Lilly Gene Therapy Cuts Bad Cholesterol by 62% in Early Trial

High LDL cholesterol is one of the most prevalent and deadly cardiovascular risk factors globally, affecting hundreds of millions of people who rely on daily medications like statins to manage it. The prospect of a single gene-editing treatment that permanently lowers LDL represents a potentially paradigm-shifting advance in cardiovascular prevention and longevity medicine.

Eli Lilly reported Phase 1 results showing its gene-editing therapy reduced LDL cholesterol by 62% in trial participants. The therapy was originally developed by Verve Therapeutics, which Lilly acquired for $1 billion. Critically, no treatment-related serious adverse events were observed — a meaningful safety milestone given that Verve had previously discontinued an earlier candidate due to safety concerns in human trials.

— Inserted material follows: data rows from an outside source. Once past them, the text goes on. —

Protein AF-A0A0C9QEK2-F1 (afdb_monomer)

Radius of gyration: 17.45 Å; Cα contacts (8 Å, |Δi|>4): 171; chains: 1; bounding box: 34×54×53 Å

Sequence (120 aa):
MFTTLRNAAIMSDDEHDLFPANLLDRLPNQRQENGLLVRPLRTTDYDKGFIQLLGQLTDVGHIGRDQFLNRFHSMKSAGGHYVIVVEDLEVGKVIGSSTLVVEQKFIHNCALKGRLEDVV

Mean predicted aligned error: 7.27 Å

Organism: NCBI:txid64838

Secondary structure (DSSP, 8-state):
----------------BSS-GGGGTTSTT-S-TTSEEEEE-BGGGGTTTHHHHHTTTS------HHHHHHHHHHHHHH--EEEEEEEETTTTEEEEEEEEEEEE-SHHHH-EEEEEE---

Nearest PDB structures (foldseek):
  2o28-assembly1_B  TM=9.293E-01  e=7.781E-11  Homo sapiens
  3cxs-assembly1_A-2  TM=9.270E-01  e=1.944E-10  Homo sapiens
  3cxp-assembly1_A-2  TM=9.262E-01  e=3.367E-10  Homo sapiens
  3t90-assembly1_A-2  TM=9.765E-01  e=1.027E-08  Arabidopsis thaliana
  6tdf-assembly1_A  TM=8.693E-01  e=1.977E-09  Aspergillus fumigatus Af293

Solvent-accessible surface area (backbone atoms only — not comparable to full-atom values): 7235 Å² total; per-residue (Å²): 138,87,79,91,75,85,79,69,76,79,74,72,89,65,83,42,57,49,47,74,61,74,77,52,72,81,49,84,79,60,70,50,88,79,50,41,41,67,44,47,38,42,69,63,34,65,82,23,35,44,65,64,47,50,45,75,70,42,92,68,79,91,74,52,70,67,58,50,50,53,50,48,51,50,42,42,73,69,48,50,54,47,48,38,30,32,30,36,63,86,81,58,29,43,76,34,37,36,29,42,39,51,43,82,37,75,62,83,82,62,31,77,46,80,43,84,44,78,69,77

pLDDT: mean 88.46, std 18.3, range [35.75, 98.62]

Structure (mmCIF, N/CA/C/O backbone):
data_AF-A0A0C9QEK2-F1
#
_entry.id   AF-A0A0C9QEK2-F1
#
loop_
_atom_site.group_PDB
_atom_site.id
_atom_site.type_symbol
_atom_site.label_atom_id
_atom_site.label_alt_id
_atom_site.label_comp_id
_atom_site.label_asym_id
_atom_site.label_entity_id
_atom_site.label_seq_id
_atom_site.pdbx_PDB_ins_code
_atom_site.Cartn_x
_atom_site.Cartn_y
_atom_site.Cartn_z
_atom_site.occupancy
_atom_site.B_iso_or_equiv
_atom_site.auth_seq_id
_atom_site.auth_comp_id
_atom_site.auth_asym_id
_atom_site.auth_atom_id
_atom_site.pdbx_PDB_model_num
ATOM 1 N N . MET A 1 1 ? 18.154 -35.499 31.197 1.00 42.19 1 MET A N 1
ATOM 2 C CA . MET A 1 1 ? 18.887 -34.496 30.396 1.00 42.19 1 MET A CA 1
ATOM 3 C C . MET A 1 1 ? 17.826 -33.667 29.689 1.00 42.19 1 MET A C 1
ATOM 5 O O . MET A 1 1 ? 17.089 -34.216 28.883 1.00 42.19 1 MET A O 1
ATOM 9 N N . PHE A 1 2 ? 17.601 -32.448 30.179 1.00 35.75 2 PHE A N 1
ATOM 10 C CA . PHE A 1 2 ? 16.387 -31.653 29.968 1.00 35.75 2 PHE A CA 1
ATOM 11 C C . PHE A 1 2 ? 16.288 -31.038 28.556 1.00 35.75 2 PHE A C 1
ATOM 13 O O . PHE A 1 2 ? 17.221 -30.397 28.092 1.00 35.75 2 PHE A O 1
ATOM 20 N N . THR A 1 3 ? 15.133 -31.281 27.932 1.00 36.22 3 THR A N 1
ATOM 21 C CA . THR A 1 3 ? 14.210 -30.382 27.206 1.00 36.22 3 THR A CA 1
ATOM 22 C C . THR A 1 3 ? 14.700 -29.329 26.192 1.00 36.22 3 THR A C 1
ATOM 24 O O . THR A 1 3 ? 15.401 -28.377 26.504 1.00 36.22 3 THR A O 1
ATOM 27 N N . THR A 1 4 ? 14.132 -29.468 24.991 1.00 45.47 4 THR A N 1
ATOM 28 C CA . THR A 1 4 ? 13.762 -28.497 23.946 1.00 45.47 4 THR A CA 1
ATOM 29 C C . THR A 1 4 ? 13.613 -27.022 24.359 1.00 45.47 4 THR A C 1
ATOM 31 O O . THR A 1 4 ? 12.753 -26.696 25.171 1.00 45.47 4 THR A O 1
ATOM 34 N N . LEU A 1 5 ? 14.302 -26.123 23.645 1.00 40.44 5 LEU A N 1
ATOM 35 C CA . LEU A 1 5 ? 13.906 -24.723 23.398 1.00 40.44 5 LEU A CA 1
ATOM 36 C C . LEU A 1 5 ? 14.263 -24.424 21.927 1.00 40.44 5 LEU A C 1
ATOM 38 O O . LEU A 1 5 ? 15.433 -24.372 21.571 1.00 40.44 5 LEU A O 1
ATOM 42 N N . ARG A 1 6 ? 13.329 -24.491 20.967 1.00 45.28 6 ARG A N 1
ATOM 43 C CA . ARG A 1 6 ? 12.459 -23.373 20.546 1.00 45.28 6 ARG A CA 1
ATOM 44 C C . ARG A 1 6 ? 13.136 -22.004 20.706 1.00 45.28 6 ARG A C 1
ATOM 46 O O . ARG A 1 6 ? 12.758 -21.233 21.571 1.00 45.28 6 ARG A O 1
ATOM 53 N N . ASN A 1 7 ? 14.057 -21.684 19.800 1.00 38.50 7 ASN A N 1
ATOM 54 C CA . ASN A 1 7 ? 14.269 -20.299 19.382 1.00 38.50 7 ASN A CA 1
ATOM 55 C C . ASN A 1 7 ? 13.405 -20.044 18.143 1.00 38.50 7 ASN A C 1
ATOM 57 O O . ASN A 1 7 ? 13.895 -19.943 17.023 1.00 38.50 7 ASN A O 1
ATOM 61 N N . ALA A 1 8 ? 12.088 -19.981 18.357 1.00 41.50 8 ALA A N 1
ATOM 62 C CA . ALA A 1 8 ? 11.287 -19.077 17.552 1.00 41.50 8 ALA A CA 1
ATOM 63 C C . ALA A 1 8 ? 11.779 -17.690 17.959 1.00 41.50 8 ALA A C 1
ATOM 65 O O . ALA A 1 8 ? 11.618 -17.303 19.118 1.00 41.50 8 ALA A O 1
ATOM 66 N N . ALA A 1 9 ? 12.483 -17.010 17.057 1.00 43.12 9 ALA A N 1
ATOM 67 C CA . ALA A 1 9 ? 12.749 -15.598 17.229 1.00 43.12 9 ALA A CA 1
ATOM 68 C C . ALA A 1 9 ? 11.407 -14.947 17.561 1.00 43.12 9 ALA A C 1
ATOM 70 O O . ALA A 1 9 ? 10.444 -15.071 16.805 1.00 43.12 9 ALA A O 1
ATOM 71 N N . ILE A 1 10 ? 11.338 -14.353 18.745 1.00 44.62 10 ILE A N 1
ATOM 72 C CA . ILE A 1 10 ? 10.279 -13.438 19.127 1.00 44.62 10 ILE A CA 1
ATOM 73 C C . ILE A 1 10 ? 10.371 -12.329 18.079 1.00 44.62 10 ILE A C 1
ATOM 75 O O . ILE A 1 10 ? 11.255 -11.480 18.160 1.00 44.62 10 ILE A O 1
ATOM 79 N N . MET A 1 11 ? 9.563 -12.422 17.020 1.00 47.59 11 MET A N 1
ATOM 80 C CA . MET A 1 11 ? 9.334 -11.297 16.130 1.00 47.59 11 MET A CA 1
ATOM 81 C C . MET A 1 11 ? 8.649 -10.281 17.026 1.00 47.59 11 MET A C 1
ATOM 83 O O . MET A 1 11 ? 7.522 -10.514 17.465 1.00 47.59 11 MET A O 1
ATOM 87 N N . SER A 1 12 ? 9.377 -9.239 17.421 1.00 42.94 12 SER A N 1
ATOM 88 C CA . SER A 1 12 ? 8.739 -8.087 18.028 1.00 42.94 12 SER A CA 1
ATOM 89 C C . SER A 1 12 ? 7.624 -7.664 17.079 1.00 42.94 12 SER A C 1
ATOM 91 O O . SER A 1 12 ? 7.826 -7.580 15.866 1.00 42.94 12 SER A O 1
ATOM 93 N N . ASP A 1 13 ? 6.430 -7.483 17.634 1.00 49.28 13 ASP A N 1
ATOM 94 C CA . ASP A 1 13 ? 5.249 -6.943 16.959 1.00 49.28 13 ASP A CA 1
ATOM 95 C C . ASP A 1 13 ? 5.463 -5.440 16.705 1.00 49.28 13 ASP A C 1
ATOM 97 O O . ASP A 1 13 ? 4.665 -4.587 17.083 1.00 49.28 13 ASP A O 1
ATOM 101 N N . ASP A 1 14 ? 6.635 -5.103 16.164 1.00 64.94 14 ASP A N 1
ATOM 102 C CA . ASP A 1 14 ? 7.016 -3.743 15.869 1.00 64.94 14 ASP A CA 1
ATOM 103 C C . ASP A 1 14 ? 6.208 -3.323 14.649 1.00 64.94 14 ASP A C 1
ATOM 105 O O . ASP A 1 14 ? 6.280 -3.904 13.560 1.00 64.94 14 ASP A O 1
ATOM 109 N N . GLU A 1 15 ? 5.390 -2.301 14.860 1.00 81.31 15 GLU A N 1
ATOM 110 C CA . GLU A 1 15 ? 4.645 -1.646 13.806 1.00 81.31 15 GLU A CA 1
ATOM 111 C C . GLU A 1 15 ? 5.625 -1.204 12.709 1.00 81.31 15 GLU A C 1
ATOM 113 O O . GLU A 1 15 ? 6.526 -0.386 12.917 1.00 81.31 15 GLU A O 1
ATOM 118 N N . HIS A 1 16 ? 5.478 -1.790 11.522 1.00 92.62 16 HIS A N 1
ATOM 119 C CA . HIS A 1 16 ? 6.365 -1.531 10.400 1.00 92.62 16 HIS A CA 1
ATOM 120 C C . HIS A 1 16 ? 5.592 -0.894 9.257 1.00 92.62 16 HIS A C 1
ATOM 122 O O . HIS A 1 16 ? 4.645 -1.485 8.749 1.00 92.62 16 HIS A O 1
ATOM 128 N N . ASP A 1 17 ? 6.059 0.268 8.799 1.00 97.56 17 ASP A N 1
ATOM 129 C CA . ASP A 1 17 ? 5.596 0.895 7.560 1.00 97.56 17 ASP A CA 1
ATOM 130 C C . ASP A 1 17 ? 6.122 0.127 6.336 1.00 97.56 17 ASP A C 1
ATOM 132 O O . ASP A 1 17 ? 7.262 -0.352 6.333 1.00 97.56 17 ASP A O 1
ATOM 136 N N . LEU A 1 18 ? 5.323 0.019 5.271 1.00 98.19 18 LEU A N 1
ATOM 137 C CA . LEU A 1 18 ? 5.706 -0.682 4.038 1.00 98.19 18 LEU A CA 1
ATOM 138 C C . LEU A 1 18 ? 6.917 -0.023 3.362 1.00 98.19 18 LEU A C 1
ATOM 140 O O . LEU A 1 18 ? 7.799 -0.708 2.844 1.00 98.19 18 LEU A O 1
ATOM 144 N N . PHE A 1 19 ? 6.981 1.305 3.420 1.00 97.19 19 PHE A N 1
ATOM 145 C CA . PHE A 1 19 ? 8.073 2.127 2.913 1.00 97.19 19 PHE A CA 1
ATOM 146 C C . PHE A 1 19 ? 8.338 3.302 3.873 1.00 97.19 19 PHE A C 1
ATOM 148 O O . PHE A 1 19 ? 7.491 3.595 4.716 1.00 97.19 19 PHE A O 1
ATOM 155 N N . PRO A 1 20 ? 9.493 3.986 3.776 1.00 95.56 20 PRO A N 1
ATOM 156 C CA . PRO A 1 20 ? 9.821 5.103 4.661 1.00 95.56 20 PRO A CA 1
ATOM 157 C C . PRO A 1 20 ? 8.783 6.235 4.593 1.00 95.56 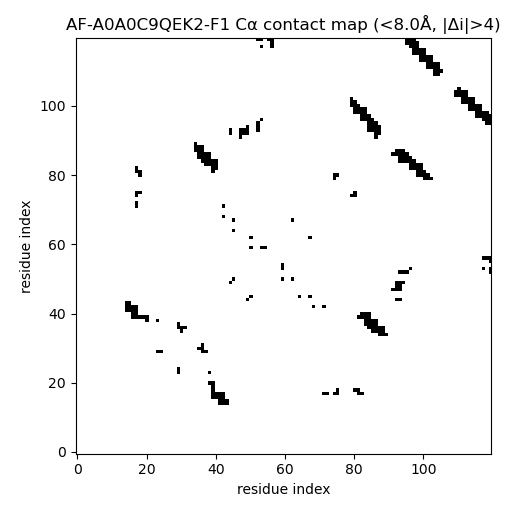20 PRO A C 1
ATOM 159 O O . PRO A 1 20 ? 8.578 6.833 3.535 1.00 95.56 20 PRO A O 1
ATOM 162 N N . ALA A 1 21 ? 8.148 6.553 5.725 1.00 93.31 21 ALA A N 1
ATOM 163 C CA . ALA A 1 21 ? 7.080 7.555 5.795 1.00 93.31 21 ALA A CA 1
ATOM 164 C C . ALA A 1 21 ? 7.519 8.958 5.342 1.00 93.31 21 ALA A C 1
ATOM 166 O O . ALA A 1 21 ? 6.707 9.704 4.798 1.00 93.31 21 ALA A O 1
ATOM 167 N N . ASN A 1 22 ? 8.811 9.280 5.469 1.00 92.31 22 ASN A N 1
ATOM 168 C CA . ASN A 1 22 ? 9.376 10.564 5.052 1.00 92.31 22 ASN A CA 1
ATOM 169 C C . ASN A 1 22 ? 9.269 10.835 3.537 1.00 92.31 22 ASN A C 1
ATOM 171 O O . ASN A 1 22 ? 9.413 11.971 3.091 1.00 92.31 22 ASN A O 1
ATOM 175 N N . LEU A 1 23 ? 8.990 9.814 2.717 1.00 92.44 23 LEU A N 1
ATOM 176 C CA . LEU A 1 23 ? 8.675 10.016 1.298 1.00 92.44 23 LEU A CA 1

The mechanism involves base editing, a precise form of gene editing that modifies DNA to reduce the liver's production of LDL cholesterol. Unlike CRISPR-based cuts, base editing makes targeted single-letter changes to the genetic code, potentially offering a cleaner safety profile. A 62% LDL reduction, if sustained, would rival or exceed the most aggressive pharmacological interventions currently available.

Lilly now plans Phase 2 trials, with eventual Phase 3 trials in thousands of patients required before regulatory approval. This means the therapy remains years away from clinical availability. Additionally, long-term durability of the cholesterol reduction has not yet been established, and safety at scale remains to be confirmed.

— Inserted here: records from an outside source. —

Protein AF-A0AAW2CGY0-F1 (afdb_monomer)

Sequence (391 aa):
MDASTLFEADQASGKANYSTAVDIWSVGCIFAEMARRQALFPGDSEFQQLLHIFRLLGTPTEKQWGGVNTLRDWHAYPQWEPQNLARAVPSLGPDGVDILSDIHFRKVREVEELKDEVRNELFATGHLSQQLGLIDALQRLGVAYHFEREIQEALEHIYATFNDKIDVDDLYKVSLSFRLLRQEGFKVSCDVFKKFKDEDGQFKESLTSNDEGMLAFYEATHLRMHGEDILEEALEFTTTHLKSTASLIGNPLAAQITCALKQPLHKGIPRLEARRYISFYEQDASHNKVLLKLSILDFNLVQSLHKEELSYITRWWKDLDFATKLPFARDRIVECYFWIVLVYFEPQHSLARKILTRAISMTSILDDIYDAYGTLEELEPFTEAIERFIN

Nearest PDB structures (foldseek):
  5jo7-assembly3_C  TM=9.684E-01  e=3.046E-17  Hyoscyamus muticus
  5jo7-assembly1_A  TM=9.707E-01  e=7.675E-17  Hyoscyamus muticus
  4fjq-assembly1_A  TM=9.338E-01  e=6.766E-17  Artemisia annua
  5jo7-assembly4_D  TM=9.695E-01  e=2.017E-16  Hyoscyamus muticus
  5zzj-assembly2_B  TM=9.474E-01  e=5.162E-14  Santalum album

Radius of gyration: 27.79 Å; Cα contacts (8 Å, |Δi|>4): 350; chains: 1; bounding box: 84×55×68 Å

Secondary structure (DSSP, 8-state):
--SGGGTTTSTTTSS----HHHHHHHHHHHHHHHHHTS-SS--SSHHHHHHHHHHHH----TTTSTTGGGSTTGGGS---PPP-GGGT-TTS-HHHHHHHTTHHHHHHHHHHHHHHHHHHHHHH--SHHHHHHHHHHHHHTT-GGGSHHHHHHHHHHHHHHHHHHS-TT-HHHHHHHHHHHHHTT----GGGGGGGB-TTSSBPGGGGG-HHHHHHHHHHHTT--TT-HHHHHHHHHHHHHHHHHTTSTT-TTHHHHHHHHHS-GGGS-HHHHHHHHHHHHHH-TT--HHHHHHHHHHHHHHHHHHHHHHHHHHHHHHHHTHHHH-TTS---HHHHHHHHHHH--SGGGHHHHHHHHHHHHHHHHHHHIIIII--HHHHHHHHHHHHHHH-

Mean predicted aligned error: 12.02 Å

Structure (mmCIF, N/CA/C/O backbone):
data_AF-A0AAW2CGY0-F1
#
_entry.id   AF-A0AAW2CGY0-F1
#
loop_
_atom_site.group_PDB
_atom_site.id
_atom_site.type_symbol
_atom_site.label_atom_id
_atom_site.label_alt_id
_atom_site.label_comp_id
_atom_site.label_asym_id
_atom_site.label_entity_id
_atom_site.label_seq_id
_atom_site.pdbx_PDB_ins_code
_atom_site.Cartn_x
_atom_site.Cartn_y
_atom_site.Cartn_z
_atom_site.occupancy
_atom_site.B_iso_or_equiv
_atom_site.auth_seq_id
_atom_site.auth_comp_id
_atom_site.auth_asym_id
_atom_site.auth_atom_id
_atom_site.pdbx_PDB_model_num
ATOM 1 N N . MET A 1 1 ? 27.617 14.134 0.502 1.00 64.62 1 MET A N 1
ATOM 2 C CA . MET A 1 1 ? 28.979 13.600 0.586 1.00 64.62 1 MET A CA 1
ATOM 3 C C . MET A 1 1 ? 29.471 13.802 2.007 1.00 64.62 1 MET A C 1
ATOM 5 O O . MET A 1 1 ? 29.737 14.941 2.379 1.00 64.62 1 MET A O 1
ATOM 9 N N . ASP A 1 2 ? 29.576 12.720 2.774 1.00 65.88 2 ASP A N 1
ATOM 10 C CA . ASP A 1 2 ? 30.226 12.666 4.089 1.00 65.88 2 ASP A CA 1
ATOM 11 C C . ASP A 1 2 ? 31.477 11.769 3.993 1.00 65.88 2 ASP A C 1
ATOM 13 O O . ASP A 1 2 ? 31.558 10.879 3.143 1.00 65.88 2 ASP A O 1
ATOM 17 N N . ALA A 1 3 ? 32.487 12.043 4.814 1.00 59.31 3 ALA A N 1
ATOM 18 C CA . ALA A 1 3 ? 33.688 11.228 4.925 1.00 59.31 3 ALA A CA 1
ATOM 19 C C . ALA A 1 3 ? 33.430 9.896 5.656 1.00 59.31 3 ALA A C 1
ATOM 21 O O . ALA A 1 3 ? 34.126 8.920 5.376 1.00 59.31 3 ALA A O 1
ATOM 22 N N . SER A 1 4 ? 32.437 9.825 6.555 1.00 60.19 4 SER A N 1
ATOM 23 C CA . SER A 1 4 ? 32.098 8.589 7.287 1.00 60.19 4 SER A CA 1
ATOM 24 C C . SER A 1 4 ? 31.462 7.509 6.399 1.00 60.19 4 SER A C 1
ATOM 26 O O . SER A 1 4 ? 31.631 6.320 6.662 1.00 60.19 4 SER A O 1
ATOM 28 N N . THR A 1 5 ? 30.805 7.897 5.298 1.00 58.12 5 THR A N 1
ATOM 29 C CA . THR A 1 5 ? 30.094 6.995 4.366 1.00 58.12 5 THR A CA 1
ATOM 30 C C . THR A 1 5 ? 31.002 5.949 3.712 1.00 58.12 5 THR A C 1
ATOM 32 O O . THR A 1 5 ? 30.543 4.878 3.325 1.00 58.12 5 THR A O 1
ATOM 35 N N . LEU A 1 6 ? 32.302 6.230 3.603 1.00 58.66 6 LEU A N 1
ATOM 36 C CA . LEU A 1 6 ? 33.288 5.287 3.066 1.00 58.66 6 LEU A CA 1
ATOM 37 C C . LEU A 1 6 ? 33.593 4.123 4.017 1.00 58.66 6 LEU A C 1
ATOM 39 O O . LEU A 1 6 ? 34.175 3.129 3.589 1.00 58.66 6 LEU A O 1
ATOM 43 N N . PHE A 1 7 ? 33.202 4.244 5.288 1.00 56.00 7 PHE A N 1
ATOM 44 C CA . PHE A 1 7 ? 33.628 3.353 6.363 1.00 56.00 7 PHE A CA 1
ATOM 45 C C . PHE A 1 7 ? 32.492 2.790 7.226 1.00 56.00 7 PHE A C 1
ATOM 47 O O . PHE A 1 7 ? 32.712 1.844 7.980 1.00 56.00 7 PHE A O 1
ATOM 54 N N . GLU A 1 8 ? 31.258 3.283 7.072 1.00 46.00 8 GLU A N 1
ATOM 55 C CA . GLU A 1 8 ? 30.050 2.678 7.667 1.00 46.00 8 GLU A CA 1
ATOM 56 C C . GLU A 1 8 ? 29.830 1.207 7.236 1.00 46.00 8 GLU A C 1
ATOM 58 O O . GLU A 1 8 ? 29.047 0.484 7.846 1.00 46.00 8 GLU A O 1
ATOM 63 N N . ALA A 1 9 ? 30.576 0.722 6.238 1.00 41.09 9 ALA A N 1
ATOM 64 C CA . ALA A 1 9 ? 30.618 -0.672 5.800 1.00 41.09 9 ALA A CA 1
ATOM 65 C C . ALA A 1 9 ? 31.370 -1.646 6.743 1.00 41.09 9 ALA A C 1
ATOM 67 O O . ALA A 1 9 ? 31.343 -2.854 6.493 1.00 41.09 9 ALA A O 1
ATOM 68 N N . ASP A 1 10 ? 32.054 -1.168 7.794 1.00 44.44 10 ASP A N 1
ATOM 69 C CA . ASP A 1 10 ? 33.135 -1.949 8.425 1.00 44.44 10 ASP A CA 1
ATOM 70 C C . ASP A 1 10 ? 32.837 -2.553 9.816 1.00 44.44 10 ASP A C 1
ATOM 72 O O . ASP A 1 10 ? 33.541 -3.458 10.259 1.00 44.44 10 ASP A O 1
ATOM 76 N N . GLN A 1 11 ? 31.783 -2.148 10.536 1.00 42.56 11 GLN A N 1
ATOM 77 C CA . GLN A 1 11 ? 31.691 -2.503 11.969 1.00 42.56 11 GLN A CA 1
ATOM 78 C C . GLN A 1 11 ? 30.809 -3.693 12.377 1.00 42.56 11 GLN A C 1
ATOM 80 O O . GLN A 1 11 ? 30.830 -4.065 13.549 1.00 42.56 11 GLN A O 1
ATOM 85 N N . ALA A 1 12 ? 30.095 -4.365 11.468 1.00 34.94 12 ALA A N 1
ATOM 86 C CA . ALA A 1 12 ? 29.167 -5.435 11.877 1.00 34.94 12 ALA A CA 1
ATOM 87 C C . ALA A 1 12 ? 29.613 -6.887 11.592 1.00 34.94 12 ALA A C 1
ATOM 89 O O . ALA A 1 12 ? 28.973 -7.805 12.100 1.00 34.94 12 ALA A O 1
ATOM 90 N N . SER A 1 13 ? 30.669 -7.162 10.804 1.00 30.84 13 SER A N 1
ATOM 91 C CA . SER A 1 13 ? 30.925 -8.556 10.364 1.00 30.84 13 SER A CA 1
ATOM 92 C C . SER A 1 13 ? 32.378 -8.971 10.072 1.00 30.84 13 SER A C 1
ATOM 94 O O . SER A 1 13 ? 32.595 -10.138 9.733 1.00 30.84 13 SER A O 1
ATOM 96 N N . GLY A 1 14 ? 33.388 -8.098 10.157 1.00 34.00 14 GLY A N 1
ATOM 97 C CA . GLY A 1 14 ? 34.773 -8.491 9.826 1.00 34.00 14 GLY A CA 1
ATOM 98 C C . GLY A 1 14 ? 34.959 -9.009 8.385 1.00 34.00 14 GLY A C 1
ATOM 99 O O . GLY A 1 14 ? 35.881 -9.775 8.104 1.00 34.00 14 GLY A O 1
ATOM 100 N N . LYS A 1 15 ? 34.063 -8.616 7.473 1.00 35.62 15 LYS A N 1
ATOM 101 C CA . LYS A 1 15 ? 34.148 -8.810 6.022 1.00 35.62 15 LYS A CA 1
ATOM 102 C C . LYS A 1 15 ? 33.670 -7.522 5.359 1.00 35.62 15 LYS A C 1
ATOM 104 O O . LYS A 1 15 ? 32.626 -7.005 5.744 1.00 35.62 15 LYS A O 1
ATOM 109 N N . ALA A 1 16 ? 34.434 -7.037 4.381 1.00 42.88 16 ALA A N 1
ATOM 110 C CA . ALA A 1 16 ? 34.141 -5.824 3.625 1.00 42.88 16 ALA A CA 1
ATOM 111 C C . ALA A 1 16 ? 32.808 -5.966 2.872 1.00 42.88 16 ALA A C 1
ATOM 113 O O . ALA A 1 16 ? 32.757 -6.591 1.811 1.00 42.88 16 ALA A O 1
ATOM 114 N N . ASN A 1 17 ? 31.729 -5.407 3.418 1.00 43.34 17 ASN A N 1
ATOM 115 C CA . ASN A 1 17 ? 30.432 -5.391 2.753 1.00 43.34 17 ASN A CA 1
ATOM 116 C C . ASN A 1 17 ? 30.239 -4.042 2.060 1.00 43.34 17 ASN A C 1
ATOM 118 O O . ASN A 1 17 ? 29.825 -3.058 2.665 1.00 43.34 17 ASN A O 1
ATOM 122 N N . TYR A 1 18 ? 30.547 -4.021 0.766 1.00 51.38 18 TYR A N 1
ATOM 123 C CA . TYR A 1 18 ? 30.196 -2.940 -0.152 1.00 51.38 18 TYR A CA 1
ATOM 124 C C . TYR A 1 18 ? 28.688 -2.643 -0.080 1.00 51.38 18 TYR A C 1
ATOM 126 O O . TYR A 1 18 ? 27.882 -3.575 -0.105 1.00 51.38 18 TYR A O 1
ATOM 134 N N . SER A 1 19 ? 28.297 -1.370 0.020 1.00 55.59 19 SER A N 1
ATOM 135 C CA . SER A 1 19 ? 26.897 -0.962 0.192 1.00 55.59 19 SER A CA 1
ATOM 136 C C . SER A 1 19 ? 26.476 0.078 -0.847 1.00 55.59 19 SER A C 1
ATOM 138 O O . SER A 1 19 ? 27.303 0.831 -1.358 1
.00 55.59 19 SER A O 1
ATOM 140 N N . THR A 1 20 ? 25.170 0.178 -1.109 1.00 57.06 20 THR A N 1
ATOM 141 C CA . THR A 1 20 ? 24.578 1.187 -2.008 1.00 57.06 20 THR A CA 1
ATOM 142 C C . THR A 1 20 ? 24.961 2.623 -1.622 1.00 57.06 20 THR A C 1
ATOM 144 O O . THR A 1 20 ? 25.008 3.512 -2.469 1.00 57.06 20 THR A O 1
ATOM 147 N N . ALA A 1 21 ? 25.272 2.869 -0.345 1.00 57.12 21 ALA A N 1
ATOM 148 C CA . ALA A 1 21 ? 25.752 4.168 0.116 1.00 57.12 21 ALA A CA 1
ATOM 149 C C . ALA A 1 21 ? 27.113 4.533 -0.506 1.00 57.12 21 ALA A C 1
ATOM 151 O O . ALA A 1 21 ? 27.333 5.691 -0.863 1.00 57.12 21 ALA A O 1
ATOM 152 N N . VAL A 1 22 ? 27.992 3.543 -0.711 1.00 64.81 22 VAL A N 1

Separately, Lilly announced acquisitions of three vaccine developers — Curevo, LimmaTech Biologics, and Vaccine Company — for up to $4 billion, expanding its footprint in infectious disease prevention. For longevity-focused readers, the cholesterol gene therapy is the more immediately relevant development, as chronically elevated LDL accelerates atherosclerosis and remains a primary target for extending healthspan.